Out of curiosity I went to check out what my BMI might be, since that number of “severely obese” was such a small percentage of Americans.
You know what they say about curiosity, right?
Well it turns out that I am in that 6%, and will be even when I lose that 50 I’m aiming for. I won’t break through the plateau for merely “obese” until I’ve lost another 42 pounds. It’ll be another 102 pounds until I’m simply “overweight”.
To be a “normal” weight? We’re looking at 132 pounds.
To admit this to all of you is harder than the work to actually lose the weight.

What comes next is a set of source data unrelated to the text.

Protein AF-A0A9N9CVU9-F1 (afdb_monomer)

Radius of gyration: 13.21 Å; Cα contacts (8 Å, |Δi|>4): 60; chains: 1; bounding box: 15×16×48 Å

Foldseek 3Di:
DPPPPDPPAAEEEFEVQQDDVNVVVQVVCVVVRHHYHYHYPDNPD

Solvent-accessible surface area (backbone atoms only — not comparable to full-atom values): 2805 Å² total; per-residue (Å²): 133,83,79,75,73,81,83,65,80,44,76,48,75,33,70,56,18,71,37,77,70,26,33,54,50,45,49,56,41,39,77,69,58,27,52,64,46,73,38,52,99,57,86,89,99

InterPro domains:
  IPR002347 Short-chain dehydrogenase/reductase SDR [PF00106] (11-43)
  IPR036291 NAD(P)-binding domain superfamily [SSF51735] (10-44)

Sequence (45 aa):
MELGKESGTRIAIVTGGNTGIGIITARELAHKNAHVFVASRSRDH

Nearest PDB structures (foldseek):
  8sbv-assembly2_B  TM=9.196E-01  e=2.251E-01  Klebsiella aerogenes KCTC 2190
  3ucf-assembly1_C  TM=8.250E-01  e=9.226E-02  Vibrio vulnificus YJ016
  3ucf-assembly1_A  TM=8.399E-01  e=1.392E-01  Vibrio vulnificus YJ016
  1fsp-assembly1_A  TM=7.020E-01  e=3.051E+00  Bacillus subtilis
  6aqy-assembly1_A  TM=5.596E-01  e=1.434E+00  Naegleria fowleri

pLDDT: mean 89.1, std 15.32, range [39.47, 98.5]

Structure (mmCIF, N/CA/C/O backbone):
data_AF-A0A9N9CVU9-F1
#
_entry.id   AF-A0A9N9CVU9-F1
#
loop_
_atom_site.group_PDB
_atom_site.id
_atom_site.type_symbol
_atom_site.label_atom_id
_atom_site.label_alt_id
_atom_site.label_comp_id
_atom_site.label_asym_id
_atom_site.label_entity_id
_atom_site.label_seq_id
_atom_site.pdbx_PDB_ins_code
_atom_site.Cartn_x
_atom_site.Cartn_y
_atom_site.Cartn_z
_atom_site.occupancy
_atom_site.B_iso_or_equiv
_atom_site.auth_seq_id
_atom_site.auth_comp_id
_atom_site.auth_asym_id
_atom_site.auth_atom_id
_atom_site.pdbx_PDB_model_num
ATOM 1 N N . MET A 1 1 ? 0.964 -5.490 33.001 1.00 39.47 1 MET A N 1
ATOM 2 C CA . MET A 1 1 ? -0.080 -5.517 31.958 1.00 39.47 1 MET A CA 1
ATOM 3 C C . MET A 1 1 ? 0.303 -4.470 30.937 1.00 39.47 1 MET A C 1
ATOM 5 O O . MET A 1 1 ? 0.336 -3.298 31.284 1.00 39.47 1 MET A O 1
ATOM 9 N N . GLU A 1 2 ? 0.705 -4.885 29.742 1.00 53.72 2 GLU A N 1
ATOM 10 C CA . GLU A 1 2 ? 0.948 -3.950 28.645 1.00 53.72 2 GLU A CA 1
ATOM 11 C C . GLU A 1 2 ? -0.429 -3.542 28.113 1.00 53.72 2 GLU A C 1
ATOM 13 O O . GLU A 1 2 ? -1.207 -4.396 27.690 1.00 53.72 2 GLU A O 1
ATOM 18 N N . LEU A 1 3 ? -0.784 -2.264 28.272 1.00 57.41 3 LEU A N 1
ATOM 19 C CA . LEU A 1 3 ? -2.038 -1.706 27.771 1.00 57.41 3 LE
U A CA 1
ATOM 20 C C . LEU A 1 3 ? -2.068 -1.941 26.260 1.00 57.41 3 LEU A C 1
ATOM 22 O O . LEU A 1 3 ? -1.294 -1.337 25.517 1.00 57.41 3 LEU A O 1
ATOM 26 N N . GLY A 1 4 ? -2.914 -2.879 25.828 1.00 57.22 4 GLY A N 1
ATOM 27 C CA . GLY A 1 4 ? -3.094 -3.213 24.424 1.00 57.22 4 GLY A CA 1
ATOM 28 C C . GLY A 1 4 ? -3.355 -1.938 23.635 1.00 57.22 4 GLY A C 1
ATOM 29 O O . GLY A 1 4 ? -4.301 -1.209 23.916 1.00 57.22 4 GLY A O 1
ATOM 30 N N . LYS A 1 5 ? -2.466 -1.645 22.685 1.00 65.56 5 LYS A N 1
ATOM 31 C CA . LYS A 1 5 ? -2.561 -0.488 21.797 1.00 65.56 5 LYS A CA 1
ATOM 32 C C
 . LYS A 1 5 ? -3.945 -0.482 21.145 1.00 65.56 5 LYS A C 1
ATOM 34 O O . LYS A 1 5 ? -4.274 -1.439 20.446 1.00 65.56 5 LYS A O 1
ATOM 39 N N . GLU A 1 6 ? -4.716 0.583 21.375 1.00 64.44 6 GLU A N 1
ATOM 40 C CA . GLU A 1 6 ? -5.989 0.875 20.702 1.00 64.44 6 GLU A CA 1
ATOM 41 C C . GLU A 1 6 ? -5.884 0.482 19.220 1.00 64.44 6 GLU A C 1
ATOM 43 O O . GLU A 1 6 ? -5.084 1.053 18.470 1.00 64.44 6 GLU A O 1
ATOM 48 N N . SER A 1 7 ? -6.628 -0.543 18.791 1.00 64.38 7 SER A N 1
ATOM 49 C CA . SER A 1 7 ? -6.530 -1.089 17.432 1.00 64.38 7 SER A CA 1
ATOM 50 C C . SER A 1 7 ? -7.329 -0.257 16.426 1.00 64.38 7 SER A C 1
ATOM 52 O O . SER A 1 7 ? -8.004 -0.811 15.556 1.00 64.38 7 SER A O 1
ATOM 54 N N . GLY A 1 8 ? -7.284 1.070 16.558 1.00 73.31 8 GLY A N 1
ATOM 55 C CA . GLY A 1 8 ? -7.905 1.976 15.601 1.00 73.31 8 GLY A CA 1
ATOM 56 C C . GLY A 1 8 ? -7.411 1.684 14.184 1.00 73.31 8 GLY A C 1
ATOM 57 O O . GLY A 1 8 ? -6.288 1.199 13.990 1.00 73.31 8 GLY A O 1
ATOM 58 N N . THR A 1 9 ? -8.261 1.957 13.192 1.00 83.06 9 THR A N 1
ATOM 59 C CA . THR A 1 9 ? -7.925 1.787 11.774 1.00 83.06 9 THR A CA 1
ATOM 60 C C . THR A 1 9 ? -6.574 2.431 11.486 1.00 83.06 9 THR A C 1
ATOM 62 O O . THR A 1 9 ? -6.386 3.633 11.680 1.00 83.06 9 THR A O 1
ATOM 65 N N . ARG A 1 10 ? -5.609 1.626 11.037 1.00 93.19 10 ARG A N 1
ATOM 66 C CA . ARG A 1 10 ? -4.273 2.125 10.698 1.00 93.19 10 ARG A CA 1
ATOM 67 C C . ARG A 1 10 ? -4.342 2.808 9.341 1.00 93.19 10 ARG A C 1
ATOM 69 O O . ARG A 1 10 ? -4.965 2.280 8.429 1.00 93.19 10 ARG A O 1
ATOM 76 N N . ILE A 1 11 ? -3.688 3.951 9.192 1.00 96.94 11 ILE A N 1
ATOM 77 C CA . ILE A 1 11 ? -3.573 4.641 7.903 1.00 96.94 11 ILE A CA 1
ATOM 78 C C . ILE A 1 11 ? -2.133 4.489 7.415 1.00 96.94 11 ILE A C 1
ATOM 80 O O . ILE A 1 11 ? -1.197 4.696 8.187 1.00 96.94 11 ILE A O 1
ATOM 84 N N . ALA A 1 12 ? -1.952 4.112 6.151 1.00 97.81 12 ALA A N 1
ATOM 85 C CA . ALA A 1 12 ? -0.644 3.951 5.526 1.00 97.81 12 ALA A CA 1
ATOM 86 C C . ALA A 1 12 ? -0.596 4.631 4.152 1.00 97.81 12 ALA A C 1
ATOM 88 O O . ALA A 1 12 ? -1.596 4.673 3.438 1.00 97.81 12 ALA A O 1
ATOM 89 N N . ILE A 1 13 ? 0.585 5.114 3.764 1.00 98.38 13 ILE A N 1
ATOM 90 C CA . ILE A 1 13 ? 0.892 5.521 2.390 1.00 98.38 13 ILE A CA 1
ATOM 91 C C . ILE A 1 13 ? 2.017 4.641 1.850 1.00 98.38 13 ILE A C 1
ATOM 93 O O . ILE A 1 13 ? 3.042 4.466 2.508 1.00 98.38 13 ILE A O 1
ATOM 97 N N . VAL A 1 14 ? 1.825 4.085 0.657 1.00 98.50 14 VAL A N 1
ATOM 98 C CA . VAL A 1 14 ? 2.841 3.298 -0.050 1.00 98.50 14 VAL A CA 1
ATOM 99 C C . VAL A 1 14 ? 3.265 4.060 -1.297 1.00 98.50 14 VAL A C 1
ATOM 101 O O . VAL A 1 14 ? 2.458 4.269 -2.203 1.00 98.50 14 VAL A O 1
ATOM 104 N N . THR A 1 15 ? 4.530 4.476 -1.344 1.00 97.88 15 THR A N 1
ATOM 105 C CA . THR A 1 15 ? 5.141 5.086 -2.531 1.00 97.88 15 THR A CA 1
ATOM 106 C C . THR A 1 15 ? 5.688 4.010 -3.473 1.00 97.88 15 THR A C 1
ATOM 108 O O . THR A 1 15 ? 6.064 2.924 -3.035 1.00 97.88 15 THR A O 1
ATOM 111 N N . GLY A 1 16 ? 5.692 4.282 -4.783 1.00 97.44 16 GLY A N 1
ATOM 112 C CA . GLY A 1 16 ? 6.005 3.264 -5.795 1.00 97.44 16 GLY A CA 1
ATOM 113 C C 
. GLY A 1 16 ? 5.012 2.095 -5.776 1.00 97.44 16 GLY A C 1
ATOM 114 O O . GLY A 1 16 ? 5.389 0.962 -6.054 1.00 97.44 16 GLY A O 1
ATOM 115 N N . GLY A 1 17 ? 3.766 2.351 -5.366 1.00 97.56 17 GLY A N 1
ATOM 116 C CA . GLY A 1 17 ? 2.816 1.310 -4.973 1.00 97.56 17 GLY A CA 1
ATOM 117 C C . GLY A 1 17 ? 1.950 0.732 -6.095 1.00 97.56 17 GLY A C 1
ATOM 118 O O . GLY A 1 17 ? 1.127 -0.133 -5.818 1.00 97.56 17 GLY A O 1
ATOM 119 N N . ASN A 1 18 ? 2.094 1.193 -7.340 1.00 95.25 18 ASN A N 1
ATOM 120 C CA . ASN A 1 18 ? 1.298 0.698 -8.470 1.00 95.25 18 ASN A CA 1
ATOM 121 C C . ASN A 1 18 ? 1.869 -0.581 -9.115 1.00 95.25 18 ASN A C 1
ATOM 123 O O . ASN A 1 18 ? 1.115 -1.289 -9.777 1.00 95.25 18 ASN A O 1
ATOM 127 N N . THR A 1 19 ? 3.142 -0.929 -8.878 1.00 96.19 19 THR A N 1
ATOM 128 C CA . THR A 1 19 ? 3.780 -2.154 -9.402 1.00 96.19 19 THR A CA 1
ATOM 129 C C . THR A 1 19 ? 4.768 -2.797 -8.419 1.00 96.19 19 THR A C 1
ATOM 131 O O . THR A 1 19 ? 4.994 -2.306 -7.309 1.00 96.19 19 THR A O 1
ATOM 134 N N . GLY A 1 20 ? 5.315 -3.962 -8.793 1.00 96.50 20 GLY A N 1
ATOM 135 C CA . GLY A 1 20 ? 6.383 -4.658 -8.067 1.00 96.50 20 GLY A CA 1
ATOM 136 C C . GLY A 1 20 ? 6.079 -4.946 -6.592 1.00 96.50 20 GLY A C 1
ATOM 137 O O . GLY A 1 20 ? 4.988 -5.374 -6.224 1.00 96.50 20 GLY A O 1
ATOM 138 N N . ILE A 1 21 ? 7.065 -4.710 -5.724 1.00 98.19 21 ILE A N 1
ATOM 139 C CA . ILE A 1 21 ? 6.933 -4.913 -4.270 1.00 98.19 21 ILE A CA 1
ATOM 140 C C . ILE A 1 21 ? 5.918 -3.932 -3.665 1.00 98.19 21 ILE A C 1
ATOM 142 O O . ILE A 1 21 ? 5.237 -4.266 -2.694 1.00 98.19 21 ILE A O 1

Per my commitment to not abuse myself, I’m not going to beat myself up for this. That’s what I used to do. I used to base my forgiveness of being this heavy on how much weight I’d lose. That validated me and made it okay for me to like myself. When those plateaus comes and the weight loss slows, even despite the deprivation and the exercise, then I would get frustrated. Not seeing that needle on the scale go lower meant I no longer had permission to like myself.
And what happens when I don’t like myself?
Which I think brings us back full circle to the negative message from The Biggest Loser. If I don’t lose what I think I should lose every time I step on the scale, I vote myself off. If I was going to be fat (and let’s face it, I will be for a long while), then consistent, significant weight loss was the only way I could accept that.
The reason this blog comes now is because I really want to address these issues head on without fear (or maybe with only a smidgen of white knuckle terror) to avoid these pitfalls in the future. Especially with my commitment to love myself enough to accept myself – unconditionally.
So I accept myself, no matter where I am, because one: I know it isn’t where I have to stay. Each new day is a new opportunity to turn it all around.
Two: I know my value is more than a BMI rating, more than some numbers on a scale, more than a dress size.
Forget being the Biggest Loser…if you ask me, this process is a win/win.